St Joseph – 19 March
The ‘foster father of our Lord,’ Joseph was also his legal father, and it was through Joseph’s genealogical line that Jesus belonged to the house of David. St Teresa of Avila said that “to other saints, our Lord has given power to help in one sort of need, but this glorious saint helps us in every need, as I know by experience.” Pope Pius IX declared Joseph patron of the whole Church in 1870.
Servant of God Dorothy Day, the co-founder of the Catholic Worker movement, was a devotee of Joseph: “We have placed our troubles in the hands of St Joseph. I burned a candle before his altar yesterday morning and contemplated the gallant figure of the workman saint as he stood there, his head flung back, his strong arm embracing the Child, a smile on his face as he looked down at the congregation of kneeling workers at Mass.”
St John Paul II said that Joseph’s dedication to the welfare of Mary and Jesus “fully shares in true human fatherhood and the mission of a father in the family.”

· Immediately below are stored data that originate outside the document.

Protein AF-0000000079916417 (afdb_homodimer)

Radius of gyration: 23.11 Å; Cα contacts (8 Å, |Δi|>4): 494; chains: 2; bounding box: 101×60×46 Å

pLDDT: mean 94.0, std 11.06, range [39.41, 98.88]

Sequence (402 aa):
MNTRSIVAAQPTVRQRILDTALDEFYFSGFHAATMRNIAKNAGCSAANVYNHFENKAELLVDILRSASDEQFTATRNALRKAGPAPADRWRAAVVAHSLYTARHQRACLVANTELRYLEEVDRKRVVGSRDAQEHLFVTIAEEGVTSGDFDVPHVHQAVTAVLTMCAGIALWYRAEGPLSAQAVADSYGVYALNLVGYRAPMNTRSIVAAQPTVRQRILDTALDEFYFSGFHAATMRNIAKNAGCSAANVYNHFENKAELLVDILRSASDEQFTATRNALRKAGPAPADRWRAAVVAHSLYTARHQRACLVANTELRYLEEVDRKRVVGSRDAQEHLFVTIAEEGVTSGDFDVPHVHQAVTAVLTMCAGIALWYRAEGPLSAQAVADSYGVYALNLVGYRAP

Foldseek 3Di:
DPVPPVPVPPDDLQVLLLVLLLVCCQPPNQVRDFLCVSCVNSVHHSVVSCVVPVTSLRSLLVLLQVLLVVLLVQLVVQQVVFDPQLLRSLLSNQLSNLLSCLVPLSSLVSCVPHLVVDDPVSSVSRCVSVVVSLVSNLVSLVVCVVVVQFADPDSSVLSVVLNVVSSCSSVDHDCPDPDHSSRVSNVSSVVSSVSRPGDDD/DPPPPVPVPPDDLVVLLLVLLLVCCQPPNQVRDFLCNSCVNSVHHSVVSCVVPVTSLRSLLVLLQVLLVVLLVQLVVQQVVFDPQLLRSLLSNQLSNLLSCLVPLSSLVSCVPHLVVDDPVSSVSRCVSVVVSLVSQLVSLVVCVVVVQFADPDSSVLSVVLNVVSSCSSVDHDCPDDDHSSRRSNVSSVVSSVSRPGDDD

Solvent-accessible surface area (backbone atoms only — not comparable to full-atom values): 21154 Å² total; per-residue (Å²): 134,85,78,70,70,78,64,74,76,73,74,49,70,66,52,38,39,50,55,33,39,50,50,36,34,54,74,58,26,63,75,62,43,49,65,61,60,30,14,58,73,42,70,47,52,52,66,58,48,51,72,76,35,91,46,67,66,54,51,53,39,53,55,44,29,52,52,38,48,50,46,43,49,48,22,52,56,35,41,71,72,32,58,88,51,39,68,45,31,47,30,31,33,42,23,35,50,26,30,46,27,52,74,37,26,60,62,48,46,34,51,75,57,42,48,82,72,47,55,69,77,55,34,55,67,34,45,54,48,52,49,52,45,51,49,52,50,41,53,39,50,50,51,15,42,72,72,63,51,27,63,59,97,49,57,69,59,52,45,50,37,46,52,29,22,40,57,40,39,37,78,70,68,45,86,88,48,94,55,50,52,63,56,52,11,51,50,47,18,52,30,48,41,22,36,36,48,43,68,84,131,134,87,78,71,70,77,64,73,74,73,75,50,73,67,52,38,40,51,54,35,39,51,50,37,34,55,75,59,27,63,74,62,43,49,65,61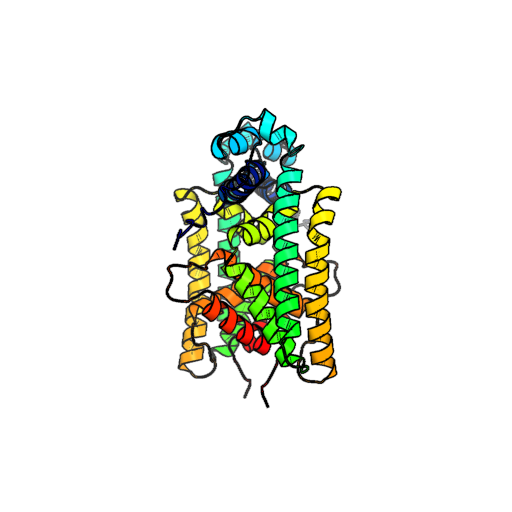,60,30,14,58,73,40,70,49,50,52,67,58,49,51,72,76,34,89,45,67,66,54,51,51,38,54,54,42,28,51,52,37,48,51,46,43,49,47,22,52,55,35,41,72,72,32,57,89,50,39,66,45,30,46,30,32,33,42,22,37,49,26,30,45,28,53,75,37,26,59,62,48,47,34,51,76,58,42,47,82,72,47,54,68,79,55,35,56,69,34,46,54,46,53,48,51,45,51,48,52,50,41,52,39,49,51,49,16,41,73,73,64,50,27,64,58,98,48,56,68,59,52,45,50,36,46,51,28,22,39,57,41,40,37,76,69,69,45,88,86,46,94,55,51,52,64,57,52,10,53,50,48,17,50,32,48,41,22,36,35,49,42,68,85,131

Secondary structure (DSSP, 8-state):
------------HHHHHHHHHHHHHHHT-TTT--HHHHHHHHTS-HHHHHHH-SSHHHHHHHHHHHHHHHHHHHHHHHHHHS-SSHHHHHHHHHHHHHHHHHHTHHHHHHHHHHGGGS-HHHHHHHHHHHHHHHHHHHHHHHHHHHHTS---S-HHHHHHHHHHHHHTHHHH--TTSSS-HHHHHHHHHHHHHHHTT----/------------HHHHHHHHHHHHHHHT-TTT--HHHHHHHHTS-HHHHHHH-SSHHHHHHHHHHHHHHHHHHHHHHHHHHS-SSHHHHHHHHHHHHHHHHHHTHHHHHHHHHHGGGS-HHHHHHHHHHHHHHHHHHHHHHHHHHHHTS---S-HHHHHHHHHHHHHTHHHH--TTSSS-HHHHHHHHHHHHHHHTT----

Organism: NCBI:txid1990687

InterPro domains:
  IPR001647 DNA-binding HTH domain, TetR-type [PF00440] (17-61)
  IPR001647 DNA-binding HTH domain, TetR-type [PR00455] (17-30)
  IPR001647 DNA-binding HTH domain, TetR-type [PR00455] (38-61)
  IPR001647 DNA-binding HTH domain, TetR-type [PS50977] (11-71)
  IPR009057 Homedomain-like superfamily [SSF46689] (8-84)
  IPR036271 Tetracyclin repressor-like, C-terminal domain superfamily [SSF48498] (86-188)
  IPR041490 HTH-type transcriptional repressor KstR2, C-terminal [PF17932] (85-196)
  IPR050109 HTH-type, TetR-like transcriptional regulator [PTHR30055] (10-187)

Structure (mmCIF, N/CA/C/O backbone):
data_AF-0000000079916417-model_v1
#
loop_
_entity.id
_entity.type
_entity.pdbx_description
1 polymer 'TetR family transcriptional regulator'
#
loop_
_atom_site.group_PDB
_atom_site.id
_atom_site.type_symbol
_atom_site.label_atom_id
_atom_site.label_alt_id
_atom_site.label_comp_id
_atom_site.label_asym_id
_atom_site.label_entity_id
_atom_site.label_seq_id
_atom_site.pdbx_PDB_ins_code
_atom_site.Cartn_x
_atom_site.Cartn_y
_atom_site.Cartn_z
_atom_site.occupancy
_atom_site.B_iso_or_equiv
_atom_site.auth_seq_id
_atom_site.auth_comp_id
_atom_site.auth_asym_id
_atom_site.auth_atom_id
_atom_site.pdbx_PDB_model_num
ATOM 1 N N . MET A 1 1 ? -51.812 4.246 -12.656 1 39.88 1 MET A N 1
ATOM 2 C CA . MET A 1 1 ? -50.688 3.592 -12 1 39.88 1 MET A CA 1
ATOM 3 C C . MET A 1 1 ? -49.656 4.621 -11.516 1 39.88 1 MET A C 1
ATOM 5 O O . MET A 1 1 ? -49.156 5.398 -12.32 1 39.88 1 MET A O 1
ATOM 9 N N . ASN A 1 2 ? -49.688 5.305 -10.258 1 39.72 2 ASN A N 1
ATOM 10 C CA . ASN A 1 2 ? -48.906 6.328 -9.578 1 39.72 2 ASN A CA 1
ATOM 11 C C . ASN A 1 2 ? -47.406 5.945 -9.516 1 39.72 2 ASN A C 1
ATOM 13 O O . ASN A 1 2 ? -47.062 5 -8.812 1 39.72 2 ASN A O 1
ATOM 17 N N . THR A 1 3 ? -46.656 5.965 -10.562 1 40.88 3 THR A N 1
ATOM 18 C CA . THR A 1 3 ? -45.219 5.801 -10.586 1 40.88 3 THR A CA 1
ATOM 19 C C . THR A 1 3 ? -44.562 6.703 -9.547 1 40.88 3 THR A C 1
ATOM 21 O O . THR A 1 3 ? -44.375 7.902 -9.781 1 40.88 3 THR A O 1
ATOM 24 N N . ARG A 1 4 ? -44.875 6.523 -8.219 1 40.97 4 ARG A N 1
ATOM 25 C CA . ARG A 1 4 ? -44.125 7.227 -7.16 1 40.97 4 ARG A CA 1
ATOM 26 C C . ARG A 1 4 ? -42.625 7.219 -7.434 1 40.97 4 ARG A C 1
ATOM 28 O O . ARG A 1 4 ? -42.031 6.152 -7.562 1 40.97 4 ARG A O 1
ATOM 35 N N . SER A 1 5 ? -42.094 8.133 -8.109 1 44.59 5 SER A N 1
ATOM 36 C CA . SER A 1 5 ? -40.656 8.359 -8.281 1 44.59 5 SER A CA 1
ATOM 37 C C . SER A 1 5 ? -39.906 8.07 -6.996 1 44.59 5 SER A C 1
ATOM 39 O O . SER A 1 5 ? -40.25 8.578 -5.93 1 44.59 5 SER A O 1
ATOM 41 N N . ILE A 1 6 ? -39.625 6.875 -6.723 1 51.34 6 ILE A N 1
ATOM 42 C CA . ILE A 1 6 ? -38.719 6.543 -5.617 1 51.34 6 ILE A CA 1
ATOM 43 C C . ILE A 1 6 ? -37.656 7.625 -5.473 1 51.34 6 ILE A C 1
ATOM 45 O O . ILE A 1 6 ? -36.781 7.746 -6.316 1 51.34 6 ILE A O 1
ATOM 49 N N . VAL A 1 7 ? -38.062 8.773 -5.227 1 47.22 7 VAL A N 1
ATOM 50 C CA . VAL A 1 7 ? -37.125 9.844 -4.898 1 47.22 7 VAL A CA 1
ATOM 51 C C . VAL A 1 7 ? -36 9.289 -4.023 1 47.22 7 VAL A C 1
ATOM 53 O O . VAL A 1 7 ? -36.25 8.711 -2.965 1 47.22 7 VAL A O 1
ATOM 56 N N . ALA A 1 8 ? -34.969 8.883 -4.645 1 51.81 8 ALA A N 1
ATOM 57 C CA . ALA A 1 8 ? -33.781 8.539 -3.875 1 51.81 8 ALA A CA 1
ATOM 58 C C . ALA A 1 8 ? -33.656 9.398 -2.615 1 51.81 8 ALA A C 1
ATOM 60 O O . ALA A 1 8 ? -33.719 10.625 -2.688 1 51.81 8 ALA A O 1
ATOM 61 N N . ALA A 1 9 ? -34.062 8.961 -1.409 1 59.53 9 ALA A N 1
ATOM 62 C CA . ALA A 1 9 ? -34.031 9.711 -0.16 1 59.53 9 ALA A CA 1
ATOM 63 C C . ALA A 1 9 ? -32.75 10.523 -0.03 1 59.53 9 ALA A C 1
ATOM 65 O O . ALA A 1 9 ? -31.672 10.062 -0.408 1 59.53 9 ALA A O 1
ATOM 66 N N . GLN A 1 10 ? -32.781 11.797 -0.175 1 70.69 10 GLN A N 1
ATOM 67 C CA . GLN A 1 10 ? -31.688 12.719 0.043 1 70.69 10 GLN A CA 1
ATOM 68 C C . GLN A 1 10 ? -30.828 12.281 1.229 1 70.69 10 GLN A C 1
ATOM 70 O O . GLN A 1 10 ? -31.359 11.867 2.264 1 70.69 10 GLN A O 1
ATOM 75 N N . PRO A 1 11 ? -29.469 12.078 0.932 1 76.06 11 PRO A N 1
ATOM 76 C CA . PRO A 1 11 ? -28.641 11.695 2.076 1 76.06 11 PRO A CA 1
ATOM 77 C C . PRO A 1 11 ? -28.891 12.578 3.303 1 76.06 11 PRO A C 1
ATOM 79 O O . PRO A 1 11 ? -29.156 13.773 3.168 1 76.06 11 PRO A O 1
ATOM 82 N N . THR A 1 12 ? -28.969 12.016 4.406 1 89.56 12 THR A N 1
ATOM 83 C CA . THR A 1 12 ? -29.047 12.75 5.664 1 89.56 12 THR A CA 1
ATOM 84 C C . THR A 1 12 ? -27.844 13.672 5.828 1 89.56 12 THR A C 1
ATOM 86 O O . THR A 1 12 ? -26.844 13.539 5.109 1 89.56 12 THR A O 1
ATOM 89 N N . VAL A 1 13 ? -27.953 14.664 6.617 1 91.31 13 VAL A N 1
ATOM 90 C CA . VAL A 1 13 ? -26.859 15.586 6.914 1 91.31 13 VAL A CA 1
ATOM 91 C C . VAL A 1 13 ? -25.656 14.805 7.406 1 91.31 13 VAL A C 1
ATOM 93 O O . VAL A 1 13 ? -24.516 15.094 7.023 1 91.31 13 VAL A O 1
ATOM 96 N N . ARG A 1 14 ? -25.938 13.812 8.133 1 94.94 14 ARG A N 1
ATOM 97 C CA . ARG A 1 14 ? -24.859 12.984 8.664 1 94.94 14 ARG A CA 1
ATOM 98 C C . ARG A 1 14 ? -24.078 12.312 7.535 1 94.94 14 ARG A C 1
ATOM 100 O O . ARG A 1 14 ? -22.859 12.305 7.539 1 94.94 14 ARG A O 1
ATOM 107 N N . GLN A 1 15 ? -24.812 11.773 6.59 1 95.81 15 GLN A N 1
ATOM 108 C CA . GLN A 1 15 ? -24.188 11.078 5.477 1 95.81 15 GLN A CA 1
ATOM 109 C C . GLN A 1 15 ? -23.391 12.047 4.602 1 95.81 15 GLN A C 1
ATOM 111 O O . GLN A 1 15 ? -22.312 11.719 4.113 1 95.81 15 GLN A O 1
ATOM 116 N N . ARG A 1 16 ? -23.844 13.195 4.434 1 96.25 16 ARG A N 1
ATOM 117 C CA . ARG A 1 16 ? -23.125 14.203 3.662 1 96.25 16 ARG A CA 1
ATOM 118 C C . ARG A 1 16 ? -21.812 14.578 4.336 1 96.25 16 ARG A C 1
ATOM 120 O O . ARG A 1 16 ? -20.797 14.766 3.662 1 96.25 16 ARG A O 1
ATOM 127 N N . ILE A 1 17 ? -21.906 14.68 5.652 1 97.44 17 ILE A N 1
ATOM 128 C CA . ILE A 1 17 ? -20.703 15 6.418 1 97.44 17 ILE A CA 1
ATOM 129 C C . ILE A 1 17 ? -19.672 13.898 6.234 1 97.44 17 ILE A C 1
ATOM 131 O O . ILE A 1 17 ? -18.5 14.172 5.953 1 97.44 17 ILE A O 1
ATOM 135 N N . LEU A 1 18 ? -20.141 12.68 6.285 1 98.12 18 LEU A N 1
ATOM 136 C CA . LEU A 1 18 ? -19.219 11.547 6.168 1 98.12 18 LEU A CA 1
ATOM 137 C C . LEU A 1 18 ? -18.625 11.469 4.766 1 98.12 18 LEU A C 1
ATOM 139 O O . LEU A 1 18 ? -17.422 11.234 4.605 1 98.12 18 LEU A O 1
ATOM 143 N N . ASP A 1 19 ? -19.469 11.695 3.766 1 97.88 19 ASP A N 1
ATOM 144 C CA . ASP A 1 19 ? -19 11.656 2.385 1 97.88 19 ASP A CA 1
ATOM 145 C C . ASP A 1 19 ? -17.984 12.75 2.121 1 97.88 19 ASP A C 1
ATOM 147 O O . ASP A 1 19 ? -16.938 12.5 1.497 1 97.88 19 ASP A O 1
ATOM 151 N N . THR A 1 20 ? -18.234 13.867 2.598 1 98 20 THR A N 1
ATOM 152 C CA . THR A 1 20 ? -17.328 15 2.422 1 98 20 THR A CA 1
ATOM 153 C C . THR A 1 20 ? -16.031 14.789 3.203 1 98 20 THR A C 1
ATOM 155 O O . THR A 1 20 ? -14.953 15.125 2.721 1 98 20 THR A O 1
ATOM 158 N N . ALA A 1 21 ? -16.188 14.273 4.402 1 98.5 21 ALA A N 1
ATOM 159 C CA . ALA A 1 21 ? -15.008 13.969 5.211 1 98.5 21 ALA A CA 1
ATOM 160 C C . ALA A 1 21 ? -14.094 12.977 4.496 1 98.5 21 ALA A C 1
ATOM 162 O O . ALA A 1 21 ? -12.875 13.156 4.465 1 98.5 21 ALA A O 1
ATOM 163 N N . LEU A 1 22 ? -14.695 11.953 3.936 1 98.62 22 LEU A N 1
ATOM 164 C CA . LEU A 1 22 ? -13.914 10.969 3.197 1 98.62 22 LEU A CA 1
ATOM 165 C C . LEU A 1 22 ? -13.156 11.633 2.049 1 98.62 22 LEU A C 1
ATOM 167 O O . LEU A 1 22 ? -11.969 11.359 1.842 1 98.62 22 LEU A O 1
ATOM 171 N N . ASP A 1 23 ? -13.82 12.477 1.349 1 98.12 23 ASP A N 1
ATOM 172 C CA . ASP A 1 23 ? -13.172 13.211 0.262 1 98.12 23 ASP A CA 1
ATOM 173 C C . ASP A 1 23 ? -12.008 14.047 0.778 1 98.12 23 ASP A C 1
ATOM 175 O O . ASP A 1 23 ? -10.93 14.047 0.18 1 98.12 23 ASP A O 1
ATOM 179 N N . GLU A 1 24 ? -12.227 14.734 1.883 1 97.81 24 GLU A N 1
ATOM 180 C CA . GLU A 1 24 ? -11.18 15.57 2.463 1 97.81 24 GLU A CA 1
ATOM 181 C C . GLU A 1 24 ? -9.984 14.734 2.902 1 97.81 24 GLU A C 1
ATOM 183 O O . GLU A 1 24 ? -8.836 15.102 2.643 1 97.81 24 GLU A O 1
ATOM 188 N N . PHE A 1 25 ? -10.273 13.602 3.545 1 98.12 25 PHE A N 1
ATOM 189 C CA . PHE A 1 25 ? -9.203 12.711 3.979 1 98.12 25 PHE A CA 1
ATOM 190 C C . PHE A 1 25 ? -8.469 12.125 2.779 1 98.12 25 PHE A C 1
ATOM 192 O O . PHE A 1 25 ? -7.254 11.906 2.834 1 98.12 25 PHE A O 1
ATOM 199 N N . TYR A 1 26 ? -9.18 11.883 1.729 1 97.25 26 TYR A N 1
ATOM 200 C CA . TYR A 1 26 ? -8.594 11.32 0.52 1 97.25 26 TYR A CA 1
ATOM 201 C C . TYR A 1 26 ? -7.688 12.336 -0.175 1 97.25 26 TYR A C 1
ATOM 203 O O . TYR A 1 26 ? -6.539 12.031 -0.504 1 97.25 26 TYR A O 1
ATOM 211 N N . PHE A 1 27 ? -8.125 13.555 -0.375 1 95.44 27 PHE A N 1
ATOM 212 C CA . PHE A 1 27 ? -7.418 14.547 -1.177 1 95.44 27 PHE A CA 1
ATOM 213 C C . PHE A 1 27 ? -6.379 15.273 -0.339 1 95.44 27 PHE A C 1
ATOM 215 O O . PHE A 1 27 ? -5.25 15.484 -0.788 1 95.44 27 PHE A O 1
ATOM 222 N N . SER A 1 28 ? -6.719 15.586 0.936 1 94.81 28 SER A N 1
ATOM 223 C CA . SER A 1 28 ? -5.863 16.453 1.742 1 94.81 28 SER A CA 1
ATOM 224 C C . SER A 1 28 ? -5.086 15.648 2.779 1 94.81 28 SER A C 1
ATOM 226 O O . SER A 1 28 ? -4.02 16.078 3.23 1 94.81 28 SER A O 1
ATOM 228 N N . GLY A 1 29 ? -5.66 14.484 3.129 1 96.81 29 GLY A N 1
ATOM 229 C CA . GLY A 1 29 ? -5.062 13.711 4.207 1 96.81 29 GLY A CA 1
ATOM 230 C C . GLY A 1 29 ? -5.641 14.047 5.57 1 96.81 29 GLY A C 1
ATOM 231 O O . GLY A 1 29 ? -6.258 15.094 5.746 1 96.81 29 GLY A O 1
ATOM 232 N N . PHE A 1 30 ? -5.426 13.211 6.516 1 97.81 30 PHE A N 1
ATOM 233 C CA . PHE A 1 30 ? -6.008 13.312 7.848 1 97.81 30 PHE A CA 1
ATOM 234 C C . PHE A 1 30 ? -5.559 14.594 8.539 1 97.81 30 PHE A C 1
ATOM 236 O O . PHE A 1 30 ? -6.383 15.352 9.047 1 97.81 30 PHE A O 1
ATOM 243 N N . HIS A 1 31 ? -4.285 14.922 8.484 1 94.75 31 HIS A N 1
ATOM 244 C CA . HIS A 1 31 ? -3.764 16.047 9.258 1 94.75 31 HIS A CA 1
ATOM 245 C C . HIS A 1 31 ? -4.191 17.375 8.656 1 94.75 31 HIS A C 1
ATOM 247 O O . HIS A 1 31 ? -4.492 18.328 9.383 1 94.75 31 HIS A O 1
ATOM 253 N N . ALA A 1 32 ? -4.27 17.406 7.375 1 95.12 32 ALA A N 1
ATOM 254 C CA . ALA A 1 32 ? -4.609 18.656 6.719 1 95.12 32 ALA A CA 1
ATOM 255 C C . ALA A 1 32 ? -6.113 18.906 6.758 1 95.12 32 ALA A C 1
ATOM 257 O O . ALA A 1 32 ? -6.562 20.062 6.629 1 95.12 32 ALA A O 1
ATOM 258 N N . ALA A 1 33 ? -6.879 17.859 6.914 1 96.88 33 ALA A N 1
ATOM 259 C CA . ALA A 1 33 ? -8.328 18 6.988 1 96.88 33 ALA A CA 1
ATOM 260 C C . ALA A 1 33 ? -8.75 18.734 8.258 1 96.88 33 ALA A C 1
ATOM 262 O O . ALA A 1 33 ? -8.156 18.531 9.32 1 96.88 33 ALA A O 1
ATOM 263 N N . THR A 1 34 ? -9.852 19.562 8.164 1 95.75 34 THR A N 1
ATOM 264 C CA . THR A 1 34 ? -10.398 20.25 9.32 1 95.75 34 THR A CA 1
ATOM 265 C C . THR A 1 34 ? -11.922 20.125 9.359 1 95.75 34 THR A C 1
ATOM 267 O O . THR A 1 34 ? -12.562 19.984 8.312 1 95.75 34 THR A O 1
ATOM 270 N N . MET A 1 35 ? -12.406 20.281 10.555 1 97 35 MET A N 1
ATOM 271 C CA . MET A 1 35 ? -13.859 20.25 10.734 1 97 35 MET A CA 1
ATOM 272 C C . MET A 1 35 ? -14.523 21.406 9.984 1 97 35 MET A C 1
ATOM 274 O O . MET A 1 35 ? -15.617 21.25 9.445 1 97 35 MET A O 1
ATOM 278 N N . ARG A 1 36 ? -13.875 22.5 9.906 1 96.44 36 ARG A N 1
ATOM 279 C CA . ARG A 1 36 ? -14.398 23.688 9.234 1 96.44 36 ARG A CA 1
ATOM 280 C C . ARG A 1 36 ? -14.547 23.453 7.738 1 96.44 36 ARG A C 1
ATOM 282 O O . ARG A 1 36 ? -15.586 23.75 7.156 1 96.44 36 ARG A O 1
ATOM 289 N N . ASN A 1 37 ? -13.508 22.891 7.074 1 96.81 37 ASN A N 1
ATOM 290 C CA . ASN A 1 37 ? -13.555 22.609 5.645 1 96.81 37 ASN A CA 1
ATOM 291 C C . ASN A 1 37 ? -14.602 21.547 5.32 1 96.81 37 ASN A C 1
ATOM 293 O O . ASN A 1 37 ? -15.297 21.641 4.309 1 96.81 37 ASN A O 1
ATOM 297 N N . ILE A 1 38 ? -14.688 20.516 6.188 1 97.88 38 ILE A N 1
ATOM 298 C CA . ILE A 1 38 ? -15.664 19.453 5.996 1 97.88 38 ILE A CA 1
ATOM 299 C C . ILE A 1 38 ? -17.078 20.031 6.066 1 97.88 38 ILE A C 1
ATOM 301 O O . ILE A 1 38 ? -17.922 19.719 5.23 1 97.88 38 ILE A O 1
ATOM 305 N N . ALA A 1 39 ? -17.328 20.906 7.027 1 97.5 39 ALA A N 1
ATOM 306 C CA . ALA A 1 39 ? -18.625 21.562 7.164 1 97.5 39 ALA A CA 1
ATOM 307 C C . ALA A 1 39 ? -18.953 22.375 5.914 1 97.5 39 ALA A C 1
ATOM 309 O O . ALA A 1 39 ? -20.031 22.234 5.344 1 97.5 39 ALA A O 1
ATOM 310 N N . LYS A 1 40 ? -18.016 23.188 5.492 1 97.06 40 LYS A N 1
ATOM 311 C CA . LYS A 1 40 ? -18.172 24.047 4.316 1 97.06 40 LYS A CA 1
ATOM 312 C C . LYS A 1 40 ? -18.531 23.219 3.084 1 97.06 40 LYS A C 1
ATOM 314 O O . LYS A 1 40 ? -19.516 23.516 2.395 1 97.06 40 LYS A O 1
ATOM 319 N N . ASN A 1 41 ? -17.828 22.156 2.875 1 96.31 41 ASN A N 1
ATOM 320 C CA . ASN A 1 41 ? -18 21.344 1.681 1 96.31 41 ASN A CA 1
ATOM 321 C C . ASN A 1 41 ? -19.25 20.469 1.783 1 96.31 41 ASN A C 1
ATOM 323 O O . ASN A 1 41 ? -19.797 20.047 0.767 1 96.31 41 ASN A O 1
ATOM 327 N N . ALA A 1 42 ? -19.656 20.156 3.047 1 96.88 42 ALA A N 1
ATOM 328 C CA . ALA A 1 42 ? -20.875 19.391 3.268 1 96.88 42 ALA A CA 1
ATOM 329 C C . ALA A 1 42 ? -22.125 20.266 3.182 1 96.88 42 ALA A C 1
ATOM 331 O O . ALA A 1 42 ? -23.25 19.781 3.207 1 96.88 42 ALA A O 1
ATOM 332 N N . GLY A 1 43 ? -21.875 21.578 3.162 1 96.62 43 GLY A N 1
ATOM 333 C CA . GLY A 1 43 ? -22.984 22.516 3.072 1 96.62 43 GLY A CA 1
ATOM 334 C C . GLY A 1 43 ? -23.734 22.672 4.379 1 96.62 43 GLY A C 1
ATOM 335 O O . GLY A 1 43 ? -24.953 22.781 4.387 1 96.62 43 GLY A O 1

Pope Emeritus Benedict spoke of Joseph as the model of the “just” man (Matthew 1:19), who in perfect sympathy with his spouse, welcomes the Son of God made man and guards over his human growth. Reflecting on the silence of St Joseph, Benedict says that “it is no exaggeration to say that it was from his ‘father’ Joseph that Jesus acquired - on the human level - that robust interiority which presupposes authentic justice ... which He would one day teach to his disciples (Matthew 5:20).
Pope Francis sees St Joseph as “the man who doesn’t speak but obeys, the man of tenderness, the man capable of carrying forward the promises so that they might become solid, certain; the man who guarantees the stability of the Kingdom of God, the paternity of God, our status as children of God. I like to think of Joseph as the guardian of weaknesses, of our weaknesses too: he is able to give birth to so many beautiful things from our weaknesses, even from our sins.”
Pope Francis has made it known that when he has a problem, he writes it on a piece of paper and puts it underneath a statue of a sleeping St Joseph which he has in his room. “Now St Joseph sleeps on a mattress of notes!” and the Pope “sleeps well, by the grace of God!”
The founder of the Society of Mary, Fr Jean-Claude Colin, whose Cause for Beatification is described in the article on page 9 of this issue, had a significant affection for and devotion to St Joseph. He saw St Joseph as a special protector of the Society, and urged the early Marists to “go to Mary through Joseph, to Jesus Christ through Mary, and to God the Father through our Lord Jesus Christ” (A Founder Speaks, 116 [5]). He instructed that the base of Mary’s statue in Marist houses be inscribed with the words, “Queen of this house;” and that the base of the statue of St Joseph carry the words, “Guardian of this house” (FS 123).
He urged Marists to trust St Joseph, believing that they would “never go in want for necessities, if they had recourse with confidence and without doubting to St Joseph, to the Blessed Virgin” (FS 166 [3]), and when good things happened he attributed “everything to God, to the Blessed Virgin and St Joseph” (A Founder Act 368 [18]).
It seems to me that Fr Colin’s advice to Marists is entirely appropriate for the whole Church.
St Joseph, foster father of the Lord and faithful husband of Mary, pray for us.